Ecosyste.ms: Awesome

An open API service indexing awesome lists of open source software.

Awesome Lists | Featured Topics | Projects

https://github.com/arosas17/mechacar_statistical_analysis


https://github.com/arosas17/mechacar_statistical_analysis

Last synced: 1 day ago
JSON representation

Awesome Lists containing this project

README

        

# MechaCar

## Linear Regression to Predict MPG

### Linear Regression

![Linear Regression](/Images/Linear_regression.png)
### Linear Regression Summary

![Linear Regression Summary](/Images/Linear_regression_summary.png)

In the images above, a linear regression was performed on a small list containing the data of 50 vehicles; this data includes: length, weight, spoiler angle, ground clearance, AWD, and mpg. By performing this linear regression model on the data, a summarization function was performed on it to obtain the slope of each as well as the Pr(>|t|) value and R-squared value.

Based on the Pr(>|t|) values shown in the linear summary represents the probability that each provides a random amount of variance. With this said, the vehicle length and ground clearance are the two variables that provide non-random variance with their Pr(>|t|) values being so small (2.60e-12 and 5.21e-08).

The slope of the data will not be zero as shown by the estimate section in the above image which display the estimated slopes of each.
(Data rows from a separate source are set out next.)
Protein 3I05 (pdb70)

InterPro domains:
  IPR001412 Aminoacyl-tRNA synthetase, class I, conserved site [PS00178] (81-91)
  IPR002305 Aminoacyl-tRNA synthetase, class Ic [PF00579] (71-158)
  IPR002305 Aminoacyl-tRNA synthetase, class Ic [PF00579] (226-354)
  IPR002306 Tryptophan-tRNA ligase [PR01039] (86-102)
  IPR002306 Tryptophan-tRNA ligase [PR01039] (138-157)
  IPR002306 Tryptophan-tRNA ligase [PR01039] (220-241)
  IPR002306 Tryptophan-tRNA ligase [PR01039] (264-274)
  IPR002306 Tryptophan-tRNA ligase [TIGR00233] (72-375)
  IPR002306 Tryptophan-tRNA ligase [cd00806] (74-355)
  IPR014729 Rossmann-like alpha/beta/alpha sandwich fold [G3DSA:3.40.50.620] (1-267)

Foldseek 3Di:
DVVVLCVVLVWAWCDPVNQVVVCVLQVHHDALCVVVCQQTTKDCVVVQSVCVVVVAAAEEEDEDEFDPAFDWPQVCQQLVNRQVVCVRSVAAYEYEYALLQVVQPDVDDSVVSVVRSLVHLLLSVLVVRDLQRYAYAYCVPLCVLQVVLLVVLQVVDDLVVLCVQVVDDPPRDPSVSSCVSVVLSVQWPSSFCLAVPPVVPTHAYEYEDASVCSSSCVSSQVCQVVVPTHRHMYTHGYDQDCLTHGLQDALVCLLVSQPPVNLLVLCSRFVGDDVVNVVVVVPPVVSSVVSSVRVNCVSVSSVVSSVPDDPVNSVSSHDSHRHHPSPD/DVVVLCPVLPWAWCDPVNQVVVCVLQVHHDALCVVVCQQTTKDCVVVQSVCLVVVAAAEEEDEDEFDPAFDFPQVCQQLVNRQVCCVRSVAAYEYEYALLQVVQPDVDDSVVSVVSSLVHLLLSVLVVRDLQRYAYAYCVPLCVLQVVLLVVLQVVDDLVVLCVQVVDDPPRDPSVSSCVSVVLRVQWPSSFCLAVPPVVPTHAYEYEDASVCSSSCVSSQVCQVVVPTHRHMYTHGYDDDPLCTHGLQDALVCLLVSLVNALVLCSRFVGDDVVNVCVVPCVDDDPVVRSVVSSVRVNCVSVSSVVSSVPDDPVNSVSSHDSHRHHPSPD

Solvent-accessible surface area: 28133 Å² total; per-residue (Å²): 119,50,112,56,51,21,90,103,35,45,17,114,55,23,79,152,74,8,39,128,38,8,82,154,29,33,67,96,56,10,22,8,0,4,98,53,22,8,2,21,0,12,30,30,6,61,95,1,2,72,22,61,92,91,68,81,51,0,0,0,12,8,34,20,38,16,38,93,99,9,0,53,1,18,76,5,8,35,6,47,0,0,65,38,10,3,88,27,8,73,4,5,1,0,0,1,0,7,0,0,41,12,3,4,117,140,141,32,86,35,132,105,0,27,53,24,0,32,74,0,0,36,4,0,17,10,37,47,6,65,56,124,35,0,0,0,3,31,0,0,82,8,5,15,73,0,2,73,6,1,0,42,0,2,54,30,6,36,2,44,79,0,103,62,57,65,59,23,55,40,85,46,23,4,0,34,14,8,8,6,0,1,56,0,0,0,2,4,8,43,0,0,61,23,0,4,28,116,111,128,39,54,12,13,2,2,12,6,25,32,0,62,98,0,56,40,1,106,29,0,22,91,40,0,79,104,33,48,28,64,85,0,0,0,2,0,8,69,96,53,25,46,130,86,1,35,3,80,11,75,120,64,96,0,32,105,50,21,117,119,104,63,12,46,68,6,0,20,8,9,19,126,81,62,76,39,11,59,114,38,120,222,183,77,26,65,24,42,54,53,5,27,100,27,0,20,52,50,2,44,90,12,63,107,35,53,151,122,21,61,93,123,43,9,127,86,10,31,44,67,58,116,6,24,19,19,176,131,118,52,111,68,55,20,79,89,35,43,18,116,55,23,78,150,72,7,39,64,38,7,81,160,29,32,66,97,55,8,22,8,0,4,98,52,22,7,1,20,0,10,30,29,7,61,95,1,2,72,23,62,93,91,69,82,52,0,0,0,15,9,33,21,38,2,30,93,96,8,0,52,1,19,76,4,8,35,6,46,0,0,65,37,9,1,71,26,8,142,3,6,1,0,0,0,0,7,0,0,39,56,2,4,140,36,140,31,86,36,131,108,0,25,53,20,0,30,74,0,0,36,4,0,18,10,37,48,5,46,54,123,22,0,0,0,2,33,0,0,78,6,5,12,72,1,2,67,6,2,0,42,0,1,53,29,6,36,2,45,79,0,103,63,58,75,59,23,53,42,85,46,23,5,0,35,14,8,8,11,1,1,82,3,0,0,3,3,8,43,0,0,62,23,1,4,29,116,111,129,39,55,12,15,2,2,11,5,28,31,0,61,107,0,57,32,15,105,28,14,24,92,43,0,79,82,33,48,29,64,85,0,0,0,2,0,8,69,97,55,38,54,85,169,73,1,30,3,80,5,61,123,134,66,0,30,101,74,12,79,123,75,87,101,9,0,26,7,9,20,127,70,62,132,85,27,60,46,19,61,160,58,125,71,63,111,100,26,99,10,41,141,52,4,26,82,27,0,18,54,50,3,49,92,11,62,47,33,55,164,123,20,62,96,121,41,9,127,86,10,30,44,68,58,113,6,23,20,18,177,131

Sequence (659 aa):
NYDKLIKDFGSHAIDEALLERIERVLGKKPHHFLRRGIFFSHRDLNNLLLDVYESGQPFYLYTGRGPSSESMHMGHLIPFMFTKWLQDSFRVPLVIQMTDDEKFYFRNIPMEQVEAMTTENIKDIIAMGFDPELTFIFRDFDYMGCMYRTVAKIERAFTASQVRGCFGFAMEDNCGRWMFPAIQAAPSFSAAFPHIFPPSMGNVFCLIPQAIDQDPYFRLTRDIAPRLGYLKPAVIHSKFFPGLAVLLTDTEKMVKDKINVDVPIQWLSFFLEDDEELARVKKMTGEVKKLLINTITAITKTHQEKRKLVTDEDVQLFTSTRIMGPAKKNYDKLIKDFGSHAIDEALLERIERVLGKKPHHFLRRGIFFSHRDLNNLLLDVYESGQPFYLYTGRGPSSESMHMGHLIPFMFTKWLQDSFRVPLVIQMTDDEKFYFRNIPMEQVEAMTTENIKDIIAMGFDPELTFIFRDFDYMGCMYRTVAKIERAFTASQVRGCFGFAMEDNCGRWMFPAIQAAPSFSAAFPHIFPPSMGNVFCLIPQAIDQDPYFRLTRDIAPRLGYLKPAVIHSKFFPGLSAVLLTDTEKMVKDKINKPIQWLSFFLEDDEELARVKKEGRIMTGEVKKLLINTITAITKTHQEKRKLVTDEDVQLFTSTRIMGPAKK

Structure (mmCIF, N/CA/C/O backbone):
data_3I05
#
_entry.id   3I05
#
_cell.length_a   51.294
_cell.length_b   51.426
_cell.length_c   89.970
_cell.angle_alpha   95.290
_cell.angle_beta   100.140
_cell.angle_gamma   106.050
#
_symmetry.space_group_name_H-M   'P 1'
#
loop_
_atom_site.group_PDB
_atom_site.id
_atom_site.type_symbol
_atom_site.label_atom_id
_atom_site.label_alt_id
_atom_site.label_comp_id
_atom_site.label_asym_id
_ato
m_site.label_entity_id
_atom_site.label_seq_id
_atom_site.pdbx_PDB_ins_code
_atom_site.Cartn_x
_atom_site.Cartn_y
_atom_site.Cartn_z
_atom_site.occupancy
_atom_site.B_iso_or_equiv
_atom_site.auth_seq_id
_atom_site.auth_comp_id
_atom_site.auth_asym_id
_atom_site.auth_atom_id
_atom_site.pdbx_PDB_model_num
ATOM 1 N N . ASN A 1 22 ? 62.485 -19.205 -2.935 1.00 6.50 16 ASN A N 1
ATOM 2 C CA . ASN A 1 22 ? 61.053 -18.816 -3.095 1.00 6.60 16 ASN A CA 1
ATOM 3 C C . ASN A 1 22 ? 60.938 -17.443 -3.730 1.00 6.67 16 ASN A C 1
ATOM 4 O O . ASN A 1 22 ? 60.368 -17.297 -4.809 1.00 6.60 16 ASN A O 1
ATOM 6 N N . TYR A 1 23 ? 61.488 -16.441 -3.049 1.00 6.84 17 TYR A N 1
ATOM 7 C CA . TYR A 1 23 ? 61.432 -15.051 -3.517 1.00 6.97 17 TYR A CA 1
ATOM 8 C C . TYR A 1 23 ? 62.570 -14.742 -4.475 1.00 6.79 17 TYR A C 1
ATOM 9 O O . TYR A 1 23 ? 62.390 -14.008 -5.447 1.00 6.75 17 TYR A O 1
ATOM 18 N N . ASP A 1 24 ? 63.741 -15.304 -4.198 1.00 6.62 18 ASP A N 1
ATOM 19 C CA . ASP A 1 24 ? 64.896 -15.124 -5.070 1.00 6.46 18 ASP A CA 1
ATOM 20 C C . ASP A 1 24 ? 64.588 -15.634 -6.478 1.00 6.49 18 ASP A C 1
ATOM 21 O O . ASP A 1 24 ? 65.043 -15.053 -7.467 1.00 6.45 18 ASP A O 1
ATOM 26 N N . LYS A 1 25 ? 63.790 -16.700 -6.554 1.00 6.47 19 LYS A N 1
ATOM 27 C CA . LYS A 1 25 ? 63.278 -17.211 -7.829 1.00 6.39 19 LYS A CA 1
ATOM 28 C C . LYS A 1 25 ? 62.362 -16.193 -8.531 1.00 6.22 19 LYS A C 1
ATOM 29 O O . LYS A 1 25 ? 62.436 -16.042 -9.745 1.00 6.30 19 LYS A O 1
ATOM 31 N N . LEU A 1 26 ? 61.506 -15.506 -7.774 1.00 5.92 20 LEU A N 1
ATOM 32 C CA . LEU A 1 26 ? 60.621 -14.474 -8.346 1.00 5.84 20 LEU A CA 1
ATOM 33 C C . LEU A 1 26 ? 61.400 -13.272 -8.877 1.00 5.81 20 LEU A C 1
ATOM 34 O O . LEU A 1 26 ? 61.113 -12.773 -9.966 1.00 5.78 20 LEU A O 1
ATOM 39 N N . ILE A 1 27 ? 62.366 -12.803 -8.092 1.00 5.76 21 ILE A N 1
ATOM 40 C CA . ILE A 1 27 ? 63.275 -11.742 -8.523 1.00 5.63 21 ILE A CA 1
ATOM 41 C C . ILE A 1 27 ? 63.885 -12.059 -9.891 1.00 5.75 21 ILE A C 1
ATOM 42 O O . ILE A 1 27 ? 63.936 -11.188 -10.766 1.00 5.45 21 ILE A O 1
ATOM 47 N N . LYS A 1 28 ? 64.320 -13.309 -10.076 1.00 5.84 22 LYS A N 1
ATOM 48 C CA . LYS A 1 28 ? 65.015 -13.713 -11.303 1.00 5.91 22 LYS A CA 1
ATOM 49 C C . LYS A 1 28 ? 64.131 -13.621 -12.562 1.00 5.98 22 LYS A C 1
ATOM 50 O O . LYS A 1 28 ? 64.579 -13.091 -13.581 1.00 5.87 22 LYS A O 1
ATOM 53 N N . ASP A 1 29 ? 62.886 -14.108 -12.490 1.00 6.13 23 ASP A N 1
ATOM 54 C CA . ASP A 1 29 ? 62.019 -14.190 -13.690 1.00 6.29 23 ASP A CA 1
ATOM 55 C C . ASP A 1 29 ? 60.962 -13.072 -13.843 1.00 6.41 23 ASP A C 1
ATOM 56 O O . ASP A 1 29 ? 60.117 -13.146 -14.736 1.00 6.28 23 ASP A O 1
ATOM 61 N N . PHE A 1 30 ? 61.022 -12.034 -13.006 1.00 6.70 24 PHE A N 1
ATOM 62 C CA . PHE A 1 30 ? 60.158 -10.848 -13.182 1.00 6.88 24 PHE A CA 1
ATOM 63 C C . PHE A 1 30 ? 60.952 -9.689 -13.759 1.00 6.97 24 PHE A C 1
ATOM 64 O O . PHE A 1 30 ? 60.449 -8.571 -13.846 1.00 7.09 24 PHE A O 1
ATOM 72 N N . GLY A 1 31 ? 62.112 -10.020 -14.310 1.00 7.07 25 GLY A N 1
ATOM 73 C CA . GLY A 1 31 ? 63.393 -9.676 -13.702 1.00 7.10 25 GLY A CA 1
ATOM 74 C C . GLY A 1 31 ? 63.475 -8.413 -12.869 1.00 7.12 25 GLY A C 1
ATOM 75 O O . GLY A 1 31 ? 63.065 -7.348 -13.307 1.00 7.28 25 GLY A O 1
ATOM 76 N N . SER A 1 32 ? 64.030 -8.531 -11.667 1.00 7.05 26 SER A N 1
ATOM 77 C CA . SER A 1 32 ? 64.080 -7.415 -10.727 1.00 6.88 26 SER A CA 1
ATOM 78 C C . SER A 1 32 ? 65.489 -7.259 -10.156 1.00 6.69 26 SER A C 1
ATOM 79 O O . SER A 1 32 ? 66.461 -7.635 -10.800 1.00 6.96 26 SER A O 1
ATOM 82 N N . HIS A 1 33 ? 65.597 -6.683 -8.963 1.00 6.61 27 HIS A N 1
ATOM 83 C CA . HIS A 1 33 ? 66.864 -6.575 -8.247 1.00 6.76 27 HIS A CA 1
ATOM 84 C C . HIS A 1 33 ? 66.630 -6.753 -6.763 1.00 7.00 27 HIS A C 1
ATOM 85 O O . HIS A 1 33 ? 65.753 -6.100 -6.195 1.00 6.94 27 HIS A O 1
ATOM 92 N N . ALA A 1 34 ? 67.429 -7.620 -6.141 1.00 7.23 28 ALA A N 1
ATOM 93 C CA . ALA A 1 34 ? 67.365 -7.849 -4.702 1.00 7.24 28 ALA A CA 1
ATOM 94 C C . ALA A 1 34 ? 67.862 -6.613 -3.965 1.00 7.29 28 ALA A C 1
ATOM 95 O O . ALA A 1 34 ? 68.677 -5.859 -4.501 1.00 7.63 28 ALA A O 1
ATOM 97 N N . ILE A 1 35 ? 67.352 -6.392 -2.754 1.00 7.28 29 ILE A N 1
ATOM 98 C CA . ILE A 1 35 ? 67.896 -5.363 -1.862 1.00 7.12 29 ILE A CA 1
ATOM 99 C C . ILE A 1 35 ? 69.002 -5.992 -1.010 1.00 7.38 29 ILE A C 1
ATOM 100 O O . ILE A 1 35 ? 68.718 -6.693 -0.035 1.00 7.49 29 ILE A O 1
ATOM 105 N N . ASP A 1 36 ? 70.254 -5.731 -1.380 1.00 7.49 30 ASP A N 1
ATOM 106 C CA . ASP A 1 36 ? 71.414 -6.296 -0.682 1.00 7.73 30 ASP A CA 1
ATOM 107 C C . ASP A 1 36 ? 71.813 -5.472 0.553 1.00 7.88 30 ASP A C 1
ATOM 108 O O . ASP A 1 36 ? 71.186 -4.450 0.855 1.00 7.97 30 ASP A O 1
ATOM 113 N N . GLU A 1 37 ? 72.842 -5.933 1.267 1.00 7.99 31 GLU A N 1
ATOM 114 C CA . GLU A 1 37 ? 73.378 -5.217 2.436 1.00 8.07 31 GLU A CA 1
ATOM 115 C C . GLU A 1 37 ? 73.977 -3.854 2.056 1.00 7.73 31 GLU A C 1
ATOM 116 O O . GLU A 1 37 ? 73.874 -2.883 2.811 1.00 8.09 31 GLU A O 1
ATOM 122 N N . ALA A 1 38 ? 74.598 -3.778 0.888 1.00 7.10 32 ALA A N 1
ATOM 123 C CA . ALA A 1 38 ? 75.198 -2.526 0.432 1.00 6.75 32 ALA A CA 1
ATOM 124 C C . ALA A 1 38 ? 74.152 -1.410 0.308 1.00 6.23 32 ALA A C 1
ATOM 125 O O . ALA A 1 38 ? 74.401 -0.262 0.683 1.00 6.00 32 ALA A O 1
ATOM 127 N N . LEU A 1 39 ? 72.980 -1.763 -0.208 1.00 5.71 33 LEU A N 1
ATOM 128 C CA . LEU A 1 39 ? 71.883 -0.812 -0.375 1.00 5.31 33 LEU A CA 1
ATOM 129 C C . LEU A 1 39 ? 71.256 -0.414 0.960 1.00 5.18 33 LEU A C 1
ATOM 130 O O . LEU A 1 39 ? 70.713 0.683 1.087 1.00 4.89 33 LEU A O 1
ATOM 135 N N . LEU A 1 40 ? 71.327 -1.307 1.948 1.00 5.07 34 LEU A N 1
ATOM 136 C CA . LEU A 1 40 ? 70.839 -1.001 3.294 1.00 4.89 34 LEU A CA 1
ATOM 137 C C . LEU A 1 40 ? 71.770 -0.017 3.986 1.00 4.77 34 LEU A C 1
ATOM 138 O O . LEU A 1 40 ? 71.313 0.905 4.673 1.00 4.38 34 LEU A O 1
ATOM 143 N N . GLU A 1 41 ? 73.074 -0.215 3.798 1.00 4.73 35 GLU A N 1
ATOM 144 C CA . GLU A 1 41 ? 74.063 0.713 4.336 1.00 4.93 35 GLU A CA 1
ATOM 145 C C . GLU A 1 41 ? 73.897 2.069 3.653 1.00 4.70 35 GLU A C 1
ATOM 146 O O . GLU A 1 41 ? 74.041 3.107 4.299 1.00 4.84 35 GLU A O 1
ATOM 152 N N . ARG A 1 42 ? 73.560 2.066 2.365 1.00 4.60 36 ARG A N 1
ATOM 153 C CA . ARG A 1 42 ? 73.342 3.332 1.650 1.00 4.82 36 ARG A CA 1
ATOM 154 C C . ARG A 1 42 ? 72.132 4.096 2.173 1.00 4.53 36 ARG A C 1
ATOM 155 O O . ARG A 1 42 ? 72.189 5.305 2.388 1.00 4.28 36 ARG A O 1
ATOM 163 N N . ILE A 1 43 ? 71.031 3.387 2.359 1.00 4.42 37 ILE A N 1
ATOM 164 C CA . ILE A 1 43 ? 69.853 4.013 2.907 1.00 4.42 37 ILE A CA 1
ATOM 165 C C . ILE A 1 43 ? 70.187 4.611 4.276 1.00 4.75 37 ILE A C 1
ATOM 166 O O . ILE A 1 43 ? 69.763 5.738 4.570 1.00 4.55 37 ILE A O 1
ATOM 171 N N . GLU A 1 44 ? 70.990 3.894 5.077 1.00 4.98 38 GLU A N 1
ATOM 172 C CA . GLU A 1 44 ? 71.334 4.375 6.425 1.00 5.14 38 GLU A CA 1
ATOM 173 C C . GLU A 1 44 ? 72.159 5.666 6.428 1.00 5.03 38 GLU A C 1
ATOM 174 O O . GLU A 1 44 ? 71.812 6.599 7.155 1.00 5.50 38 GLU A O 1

Although, the estimates of spoiler angle and wight are small enough to be considered zero, the other variables have values of non-zero such as 6.27, 3.55, and -3.41, giving their slope significance.

Looking at the data above, it can be seen that the R-squared values is 0.71 which is fairly close to 1. This shows that the linear model correlates well with the data and so will be able to make predictions of mpg of MechaCar prototypes.

## Summary Statistics on Suspension Coils

### Stats Summary
![total_summary](/Images/total_summary.png)

### Stats Summary by Lot
![lot_summary](/Images/lot_summary.png)

The two images show the statistical data mean, median, variance, and standard deviation; the top images being the information as a whole while the other groups the information based on the manufacturing lot. This information was derived from a small csv file containing the information of 150 vehicles, containing information on the vehicle id, lot number, and PSI.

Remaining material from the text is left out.